Но поэмой мог бы быть назван и рассказ «Рождение человека». Его Горький относил к лучшему из написанного им.
Известно, что рассказанное в нем – не выдумано. Автору когда-то самому пришлось выступить в роли акушера, и многие годы спустя он предпринял немалые усилия, чтобы попытаться разыскать человека, тогда появившегося на свет. Ему была интересна его судьба, хотелось узнать, каким он стал.
Фон повествования настраивает на радостный, светлый лад: «каштаны надо мной убраны золотом», «точно в богатом соборе» чувствует себя человек осенью на Кавказе, в «необъятном храме из золота, бирюзы, изумрудов». «Бездумно-красивым» выглядит «этот кусок благодатной земли». Слова благодарности Творцу вырываются из груди.
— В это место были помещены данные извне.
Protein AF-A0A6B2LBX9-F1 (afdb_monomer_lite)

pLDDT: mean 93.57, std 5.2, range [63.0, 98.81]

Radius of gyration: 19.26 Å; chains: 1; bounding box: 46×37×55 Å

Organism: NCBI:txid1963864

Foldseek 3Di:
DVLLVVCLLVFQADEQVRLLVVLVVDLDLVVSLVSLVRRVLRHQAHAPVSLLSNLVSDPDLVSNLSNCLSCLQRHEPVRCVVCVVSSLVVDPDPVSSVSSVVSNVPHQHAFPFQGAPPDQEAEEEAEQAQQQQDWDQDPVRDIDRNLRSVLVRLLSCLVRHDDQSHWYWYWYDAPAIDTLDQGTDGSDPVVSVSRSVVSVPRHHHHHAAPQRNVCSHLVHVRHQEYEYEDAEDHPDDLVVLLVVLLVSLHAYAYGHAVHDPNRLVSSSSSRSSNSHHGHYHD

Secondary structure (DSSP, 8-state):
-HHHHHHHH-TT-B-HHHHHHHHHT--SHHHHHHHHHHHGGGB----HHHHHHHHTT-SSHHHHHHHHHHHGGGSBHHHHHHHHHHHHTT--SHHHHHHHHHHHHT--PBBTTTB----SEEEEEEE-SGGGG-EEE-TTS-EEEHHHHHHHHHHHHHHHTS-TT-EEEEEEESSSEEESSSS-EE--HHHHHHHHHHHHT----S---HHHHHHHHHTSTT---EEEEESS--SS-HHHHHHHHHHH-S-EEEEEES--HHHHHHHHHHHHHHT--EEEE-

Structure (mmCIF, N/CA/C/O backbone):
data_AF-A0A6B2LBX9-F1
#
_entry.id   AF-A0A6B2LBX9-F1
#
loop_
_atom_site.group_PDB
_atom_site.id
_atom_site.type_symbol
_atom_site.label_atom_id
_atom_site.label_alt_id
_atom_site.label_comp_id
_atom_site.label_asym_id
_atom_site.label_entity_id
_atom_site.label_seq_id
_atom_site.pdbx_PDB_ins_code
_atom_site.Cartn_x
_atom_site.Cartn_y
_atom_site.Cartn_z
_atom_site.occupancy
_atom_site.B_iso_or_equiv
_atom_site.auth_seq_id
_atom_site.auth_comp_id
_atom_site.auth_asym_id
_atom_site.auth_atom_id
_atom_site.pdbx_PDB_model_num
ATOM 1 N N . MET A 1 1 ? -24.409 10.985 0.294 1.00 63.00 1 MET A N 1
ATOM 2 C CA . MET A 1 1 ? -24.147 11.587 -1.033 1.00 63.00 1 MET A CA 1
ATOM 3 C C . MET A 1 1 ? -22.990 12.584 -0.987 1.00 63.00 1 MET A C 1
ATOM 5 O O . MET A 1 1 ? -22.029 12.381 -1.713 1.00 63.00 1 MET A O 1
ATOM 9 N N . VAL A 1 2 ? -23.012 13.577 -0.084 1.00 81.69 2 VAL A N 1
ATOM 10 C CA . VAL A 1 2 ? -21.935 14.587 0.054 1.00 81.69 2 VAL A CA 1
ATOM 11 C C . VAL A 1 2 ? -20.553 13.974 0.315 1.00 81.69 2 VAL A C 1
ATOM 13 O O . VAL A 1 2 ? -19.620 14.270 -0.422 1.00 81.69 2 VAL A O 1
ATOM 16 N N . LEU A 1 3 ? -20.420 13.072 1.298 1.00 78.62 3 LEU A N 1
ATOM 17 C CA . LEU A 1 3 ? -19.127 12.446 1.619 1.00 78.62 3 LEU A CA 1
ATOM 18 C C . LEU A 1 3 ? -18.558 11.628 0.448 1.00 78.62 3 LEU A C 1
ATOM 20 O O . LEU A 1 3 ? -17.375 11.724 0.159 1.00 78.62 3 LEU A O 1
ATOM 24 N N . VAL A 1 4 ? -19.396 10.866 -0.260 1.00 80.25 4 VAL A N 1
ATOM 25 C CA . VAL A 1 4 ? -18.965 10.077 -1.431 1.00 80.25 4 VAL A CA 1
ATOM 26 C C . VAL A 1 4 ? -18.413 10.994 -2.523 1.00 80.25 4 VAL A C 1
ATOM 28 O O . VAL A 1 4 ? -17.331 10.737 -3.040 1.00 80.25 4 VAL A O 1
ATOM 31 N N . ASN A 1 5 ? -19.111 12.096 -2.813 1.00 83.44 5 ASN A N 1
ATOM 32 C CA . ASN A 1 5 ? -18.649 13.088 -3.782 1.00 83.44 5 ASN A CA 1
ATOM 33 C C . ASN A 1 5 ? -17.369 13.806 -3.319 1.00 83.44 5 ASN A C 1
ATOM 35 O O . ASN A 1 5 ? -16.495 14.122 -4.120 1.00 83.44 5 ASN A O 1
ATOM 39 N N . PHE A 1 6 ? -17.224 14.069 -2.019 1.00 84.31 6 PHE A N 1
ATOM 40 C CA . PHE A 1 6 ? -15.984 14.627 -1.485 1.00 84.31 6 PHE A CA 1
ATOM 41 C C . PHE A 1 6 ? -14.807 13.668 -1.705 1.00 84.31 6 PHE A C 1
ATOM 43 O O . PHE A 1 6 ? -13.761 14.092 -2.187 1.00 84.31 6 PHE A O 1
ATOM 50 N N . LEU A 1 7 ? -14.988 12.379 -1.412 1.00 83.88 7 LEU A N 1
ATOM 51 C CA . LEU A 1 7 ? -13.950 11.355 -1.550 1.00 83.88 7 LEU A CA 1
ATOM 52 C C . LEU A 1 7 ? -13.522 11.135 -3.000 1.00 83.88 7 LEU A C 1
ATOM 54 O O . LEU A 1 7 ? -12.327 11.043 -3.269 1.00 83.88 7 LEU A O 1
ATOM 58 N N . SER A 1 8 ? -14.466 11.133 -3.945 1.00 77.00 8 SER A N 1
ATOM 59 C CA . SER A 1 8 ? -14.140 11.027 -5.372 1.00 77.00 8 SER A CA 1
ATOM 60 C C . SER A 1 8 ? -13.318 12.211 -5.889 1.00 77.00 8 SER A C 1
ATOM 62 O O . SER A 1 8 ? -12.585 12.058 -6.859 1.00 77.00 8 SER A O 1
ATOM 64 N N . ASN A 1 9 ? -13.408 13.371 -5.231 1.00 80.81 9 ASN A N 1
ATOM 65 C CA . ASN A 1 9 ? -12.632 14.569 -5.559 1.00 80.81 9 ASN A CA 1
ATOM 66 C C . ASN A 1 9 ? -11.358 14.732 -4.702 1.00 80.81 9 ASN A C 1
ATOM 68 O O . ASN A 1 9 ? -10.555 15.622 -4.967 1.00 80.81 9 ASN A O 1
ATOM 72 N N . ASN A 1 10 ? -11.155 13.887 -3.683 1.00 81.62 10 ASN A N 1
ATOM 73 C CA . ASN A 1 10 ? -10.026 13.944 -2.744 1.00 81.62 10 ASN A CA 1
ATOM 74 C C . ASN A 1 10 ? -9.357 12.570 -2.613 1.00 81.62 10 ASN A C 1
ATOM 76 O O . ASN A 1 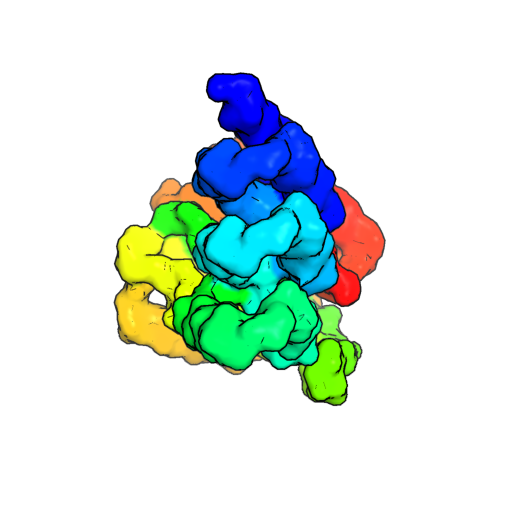10 ? -9.222 12.006 -1.527 1.00 81.62 10 ASN A O 1
ATOM 80 N N . SER A 1 11 ? -8.924 12.027 -3.747 1.00 84.62 11 SER A N 1
ATOM 81 C CA . SER A 1 11 ? -8.417 10.658 -3.855 1.00 84.62 11 SER A CA 1
ATOM 82 C C . SER A 1 11 ? -7.004 10.439 -3.308 1.00 84.62 11 SER A C 1
ATOM 84 O O . SER A 1 11 ? -6.567 9.298 -3.217 1.00 84.62 11 SER A O 1
ATOM 86 N N . LEU A 1 12 ? -6.300 11.498 -2.893 1.00 91.44 12 LEU A N 1
ATOM 87 C CA . LEU A 1 12 ? -4.940 11.403 -2.343 1.00 91.44 12 LEU A CA 1
ATOM 88 C C . LEU A 1 12 ? -4.867 10.585 -1.046 1.00 91.44 12 LEU A C 1
ATOM 90 O O . LEU A 1 12 ? -3.811 10.044 -0.725 1.00 91.44 12 LEU A O 1
ATOM 94 N N . GLY A 1 13 ? -5.998 10.465 -0.353 1.00 89.31 13 GLY A N 1
ATOM 95 C CA . GLY A 1 13 ? -6.173 9.679 0.855 1.00 89.31 13 GLY A CA 1
ATOM 96 C C . GLY A 1 13 ? -5.964 10.458 2.155 1.00 89.31 13 GLY A C 1
ATOM 97 O O . GLY A 1 13 ? -5.480 11.589 2.165 1.00 89.31 13 GLY A O 1
ATOM 98 N N . PHE A 1 14 ? -6.372 9.846 3.268 1.00 90.19 14 PHE A N 1
ATOM 99 C CA . PHE A 1 14 ? -6.345 10.439 4.604 1.00 90.19 14 PHE A CA 1
ATOM 100 C C . PHE A 1 14 ? -5.205 9.877 5.444 1.00 90.19 14 PHE A C 1
ATOM 102 O O . PHE A 1 14 ? -5.054 8.664 5.605 1.00 90.19 14 PHE A O 1
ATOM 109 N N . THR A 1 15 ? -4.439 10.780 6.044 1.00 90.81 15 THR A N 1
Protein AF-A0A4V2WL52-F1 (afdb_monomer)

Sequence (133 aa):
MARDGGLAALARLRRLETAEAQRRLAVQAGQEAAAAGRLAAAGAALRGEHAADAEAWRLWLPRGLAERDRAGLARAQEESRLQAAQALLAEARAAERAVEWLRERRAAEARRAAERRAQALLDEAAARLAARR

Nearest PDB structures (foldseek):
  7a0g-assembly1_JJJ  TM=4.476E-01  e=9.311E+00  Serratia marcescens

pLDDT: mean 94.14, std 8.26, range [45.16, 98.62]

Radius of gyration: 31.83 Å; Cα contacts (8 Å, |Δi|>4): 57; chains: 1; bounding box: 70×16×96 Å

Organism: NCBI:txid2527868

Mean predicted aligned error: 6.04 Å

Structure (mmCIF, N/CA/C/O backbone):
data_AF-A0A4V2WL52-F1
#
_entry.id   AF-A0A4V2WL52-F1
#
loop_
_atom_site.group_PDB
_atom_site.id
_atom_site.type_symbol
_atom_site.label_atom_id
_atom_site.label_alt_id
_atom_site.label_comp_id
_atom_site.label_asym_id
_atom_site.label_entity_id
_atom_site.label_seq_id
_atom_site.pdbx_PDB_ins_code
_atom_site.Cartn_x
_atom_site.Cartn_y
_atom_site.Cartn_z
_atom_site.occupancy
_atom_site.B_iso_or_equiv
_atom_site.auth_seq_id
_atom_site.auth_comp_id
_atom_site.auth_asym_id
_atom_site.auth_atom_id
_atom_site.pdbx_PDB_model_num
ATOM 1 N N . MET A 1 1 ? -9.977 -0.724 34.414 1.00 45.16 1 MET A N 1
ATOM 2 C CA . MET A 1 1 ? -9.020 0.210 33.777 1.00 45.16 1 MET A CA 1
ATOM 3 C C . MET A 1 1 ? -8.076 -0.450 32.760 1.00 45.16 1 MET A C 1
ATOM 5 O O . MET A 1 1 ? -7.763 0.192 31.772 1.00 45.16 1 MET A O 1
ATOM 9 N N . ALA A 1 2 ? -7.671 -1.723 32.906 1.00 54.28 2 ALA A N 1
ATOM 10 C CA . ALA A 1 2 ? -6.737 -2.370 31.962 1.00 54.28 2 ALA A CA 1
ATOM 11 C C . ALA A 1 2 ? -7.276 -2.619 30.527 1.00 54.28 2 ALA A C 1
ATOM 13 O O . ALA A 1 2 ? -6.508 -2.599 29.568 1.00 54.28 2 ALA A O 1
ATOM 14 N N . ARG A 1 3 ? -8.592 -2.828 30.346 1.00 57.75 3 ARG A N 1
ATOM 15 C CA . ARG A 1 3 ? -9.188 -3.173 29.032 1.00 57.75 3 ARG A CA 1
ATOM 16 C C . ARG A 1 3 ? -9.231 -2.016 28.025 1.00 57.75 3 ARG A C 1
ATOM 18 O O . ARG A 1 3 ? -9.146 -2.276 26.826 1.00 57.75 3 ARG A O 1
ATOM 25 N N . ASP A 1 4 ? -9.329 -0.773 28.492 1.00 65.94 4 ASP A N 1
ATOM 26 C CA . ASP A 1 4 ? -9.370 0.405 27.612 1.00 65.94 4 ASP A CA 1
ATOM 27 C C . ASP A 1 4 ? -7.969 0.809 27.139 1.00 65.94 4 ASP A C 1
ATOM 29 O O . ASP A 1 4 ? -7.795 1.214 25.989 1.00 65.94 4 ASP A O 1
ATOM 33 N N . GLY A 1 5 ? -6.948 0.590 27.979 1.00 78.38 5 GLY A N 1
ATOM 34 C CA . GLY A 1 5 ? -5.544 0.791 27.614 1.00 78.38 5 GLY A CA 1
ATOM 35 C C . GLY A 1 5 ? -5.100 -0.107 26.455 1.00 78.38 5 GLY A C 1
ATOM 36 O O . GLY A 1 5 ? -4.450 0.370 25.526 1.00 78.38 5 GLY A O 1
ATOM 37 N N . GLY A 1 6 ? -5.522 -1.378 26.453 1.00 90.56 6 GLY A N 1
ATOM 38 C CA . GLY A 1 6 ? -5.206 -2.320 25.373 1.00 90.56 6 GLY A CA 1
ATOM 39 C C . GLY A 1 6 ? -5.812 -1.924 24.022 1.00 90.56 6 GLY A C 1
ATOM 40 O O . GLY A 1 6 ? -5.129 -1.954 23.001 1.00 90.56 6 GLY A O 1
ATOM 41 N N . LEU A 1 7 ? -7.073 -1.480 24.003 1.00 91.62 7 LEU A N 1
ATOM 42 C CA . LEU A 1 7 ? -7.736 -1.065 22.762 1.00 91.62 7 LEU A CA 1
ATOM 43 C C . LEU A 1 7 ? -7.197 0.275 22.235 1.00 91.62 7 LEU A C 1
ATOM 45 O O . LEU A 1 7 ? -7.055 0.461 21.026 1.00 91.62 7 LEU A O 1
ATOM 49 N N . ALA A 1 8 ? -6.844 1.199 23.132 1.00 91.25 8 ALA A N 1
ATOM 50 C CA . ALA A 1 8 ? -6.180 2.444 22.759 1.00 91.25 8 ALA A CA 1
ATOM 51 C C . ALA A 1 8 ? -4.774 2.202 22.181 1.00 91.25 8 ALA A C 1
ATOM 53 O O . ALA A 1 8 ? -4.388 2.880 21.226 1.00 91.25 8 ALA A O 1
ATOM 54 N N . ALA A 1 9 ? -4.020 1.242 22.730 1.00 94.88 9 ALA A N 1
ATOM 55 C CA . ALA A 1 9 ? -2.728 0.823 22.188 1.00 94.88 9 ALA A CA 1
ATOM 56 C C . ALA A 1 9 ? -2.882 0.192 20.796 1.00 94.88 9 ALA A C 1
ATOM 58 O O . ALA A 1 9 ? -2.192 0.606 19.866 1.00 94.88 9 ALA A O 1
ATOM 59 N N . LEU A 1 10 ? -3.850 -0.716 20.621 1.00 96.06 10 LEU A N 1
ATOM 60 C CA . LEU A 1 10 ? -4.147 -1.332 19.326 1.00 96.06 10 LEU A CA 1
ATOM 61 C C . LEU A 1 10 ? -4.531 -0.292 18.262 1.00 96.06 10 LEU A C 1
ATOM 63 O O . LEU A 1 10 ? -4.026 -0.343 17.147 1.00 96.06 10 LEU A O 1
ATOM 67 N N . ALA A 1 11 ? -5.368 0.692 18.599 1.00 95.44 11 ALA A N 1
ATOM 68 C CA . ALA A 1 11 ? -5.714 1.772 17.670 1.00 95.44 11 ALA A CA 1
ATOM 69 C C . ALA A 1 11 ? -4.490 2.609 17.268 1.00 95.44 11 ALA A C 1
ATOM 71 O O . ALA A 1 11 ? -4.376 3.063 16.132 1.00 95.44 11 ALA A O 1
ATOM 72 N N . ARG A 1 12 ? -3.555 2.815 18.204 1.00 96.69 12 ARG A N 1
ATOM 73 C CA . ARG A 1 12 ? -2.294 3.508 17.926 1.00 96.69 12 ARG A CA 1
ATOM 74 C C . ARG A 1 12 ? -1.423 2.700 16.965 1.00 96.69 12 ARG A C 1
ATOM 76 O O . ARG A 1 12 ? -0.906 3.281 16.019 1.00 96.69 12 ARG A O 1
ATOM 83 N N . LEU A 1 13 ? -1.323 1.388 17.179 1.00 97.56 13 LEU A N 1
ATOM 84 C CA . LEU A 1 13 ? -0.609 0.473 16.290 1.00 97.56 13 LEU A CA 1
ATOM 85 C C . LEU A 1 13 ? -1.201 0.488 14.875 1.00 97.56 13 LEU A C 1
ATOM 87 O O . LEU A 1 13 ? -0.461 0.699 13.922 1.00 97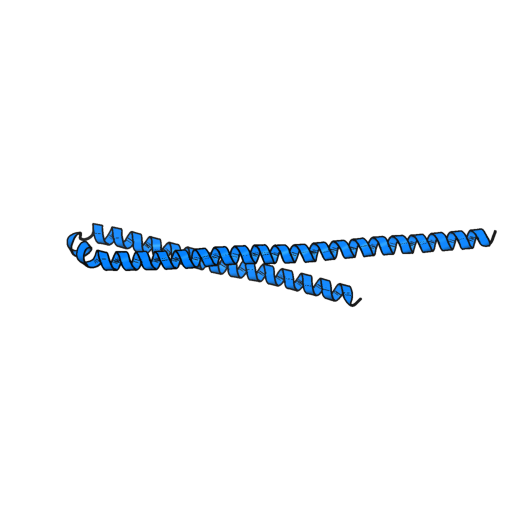.56 13 LEU A O 1
ATOM 91 N N . ARG A 1 14 ? -2.528 0.371 14.734 1.00 97.56 14 ARG A N 1
ATOM 92 C CA . ARG A 1 14 ? -3.190 0.386 13.416 1.00 97.56 14 ARG A CA 1
ATOM 93 C C . ARG A 1 14 ? -2.935 1.673 12.635 1.00 97.56 14 ARG A C 1
ATOM 95 O O . ARG A 1 14 ? -2.643 1.615 11.449 1.00 97.56 14 ARG A O 1
ATOM 102 N N . ARG A 1 15 ? -2.935 2.829 13.308 1.00 97.81 15 ARG A N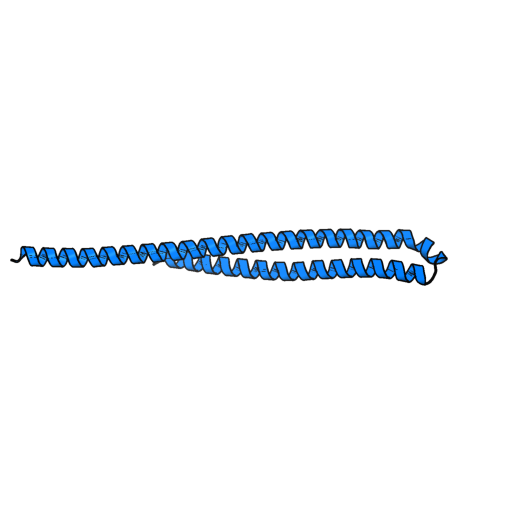 1
ATOM 103 C CA . ARG A 1 15 ? -2.551 4.106 12.680 1.00 97.81 15 ARG A CA 1
ATOM 104 C C . ARG A 1 15 ? -1.111 4.111 12.170 1.00 97.81 15 ARG A C 1
ATOM 106 O O . ARG A 1 15 ? -0.846 4.641 11.094 1.00 97.81 15 ARG A O 1
ATOM 113 N N . LEU A 1 16 ? -0.181 3.537 12.934 1.00 98.25 16 LEU A N 1
ATOM 114 C CA . LEU A 1 16 ? 1.220 3.432 12.518 1.00 98.25 16 LEU A CA 1
ATOM 115 C C . LEU A 1 16 ? 1.383 2.499 11.314 1.00 98.25 16 LEU A C 1
ATOM 117 O O . LEU A 1 16 ? 2.135 2.828 10.401 1.00 98.25 16 LEU A O 1
ATOM 121 N N . GLU A 1 17 ? 0.655 1.383 11.284 1.00 98.19 17 GLU A N 1
ATOM 122 C CA . GLU A 1 17 ? 0.634 0.457 10.146 1.00 98.19 17 GLU A CA 1
ATOM 123 C C . GLU A 1 17 ? 0.064 1.118 8.884 1.00 98.19 17 GLU A C 1
ATOM 125 O O . GLU A 1 17 ? 0.669 1.004 7.819 1.00 98.19 17 GLU A O 1
ATOM 130 N N . THR A 1 18 ? -1.033 1.879 8.991 1.00 98.62 18 THR A N 1
ATOM 131 C CA . THR A 1 18 ? -1.567 2.664 7.865 1.00 98.62 18 THR A CA 1
ATOM 132 C C . THR A 1 18 ? -0.546 3.685 7.364 1.00 98.62 18 THR A C 1
ATOM 134 O O . THR A 1 18 ? -0.319 3.787 6.158 1.00 98.62 18 THR A O 1
ATOM 137 N N . ALA A 1 19 ? 0.106 4.426 8.266 1.00 98.50 19 ALA A N 1
ATOM 138 C CA . ALA A 1 19 ? 1.130 5.402 7.891 1.00 98.50 19 ALA A CA 1
ATOM 139 C C . ALA A 1 19 ? 2.346 4.740 7.216 1.00 98.50 19 ALA A C 1
ATOM 141 O O . ALA A 1 19 ? 2.913 5.283 6.270 1.00 98.50 19 ALA A O 1
ATOM 142 N N . GLU A 1 20 ? 2.742 3.552 7.672 1.00 98.38 20 GLU A N 1
ATOM 143 C CA . GLU A 1 20 ? 3.800 2.760 7.046 1.00 98.38 20 GLU A CA 1
ATOM 144 C C . GLU A 1 20 ? 3.395 2.255 5.656 1.00 98.38 20 GLU A C 1
ATOM 146 O O . GLU A 1 20 ? 4.166 2.393 4.708 1.00 98.38 20 GLU A O 1
ATOM 151 N N . ALA A 1 21 ? 2.171 1.748 5.495 1.00 98.31 21 ALA A N 1
ATOM 152 C CA . ALA A 1 21 ? 1.651 1.338 4.193 1.00 98.31 21 ALA A CA 1
ATOM 153 C C . ALA A 1 21 ? 1.589 2.517 3.203 1.00 98.31 21 ALA A C 1
ATOM 155 O O . ALA A 1 21 ? 1.935 2.355 2.034 1.00 98.31 21 ALA A O 1
ATOM 156 N N . GLN A 1 22 ? 1.235 3.721 3.668 1.00 98.62 22 GLN A N 1
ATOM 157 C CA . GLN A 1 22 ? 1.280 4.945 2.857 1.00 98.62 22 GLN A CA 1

Чувство, возникающее при виде первозданного, поражающего своей красотой мира, выражено с проникновенной силой: «Превосходная должность – быть на земле человеком, сколько видишь чудесного, как мучительно сладко волнуется сердце в тихом восхищении перед красотой!»
Рождение человека в горьковском рассказе – великое чудо, сопровождаемое нестерпимыми муками, – писатель и этого скрывать не хочет. Тем удивительнее улыбка, освещающая лицо матери, недавно еще искаженное мукой, к груди которой впервые прильнул ребенок: «…донельзя прекрасные глаза – святые глаза родительницы – синие, они смотрят в синее небо, в них горит и тает благодарная и радостная улыбка».
Могучая сила всепобеждающей жизни утверждается Горьким в рассказе. Автор его хорошо знает, что «порою бывает трудно, вся грудь нальется жгучей ненавистью, тоска жадно сосет кровь сердца, но это – не навсегда дано». Рассказчик вовсе не идеализирует людей, вместе с которыми работает за скудные гроши, зная: «…это – скучные люди, раздавленные своим горем», изумленные, ослепленные «роскошью незнакомой природы». Но рассказом о рождении человека такие навевающие тоску наблюдения опровергаются: удивительно сильна и прекрасна женщина, которая, родив, тут же продолжает свой путь, уповая лишь на помощь Богородицы. Да и «новый житель земли русской, человек неизвестной судьбы», едва появившись на свет, «уже недоволен миром, барахтается, буянит и густо орет». «Утверждайся, брат, крепче…» – подбадривает его рассказчик.
«Господи, Боженька! Хорошо-то как… хорошо!» – вырывается из груди измученной только что перенесенными страданиями женщины, и воспринимается сказанное ею как славословие миру, в котором жить «на приволье» новому человеку.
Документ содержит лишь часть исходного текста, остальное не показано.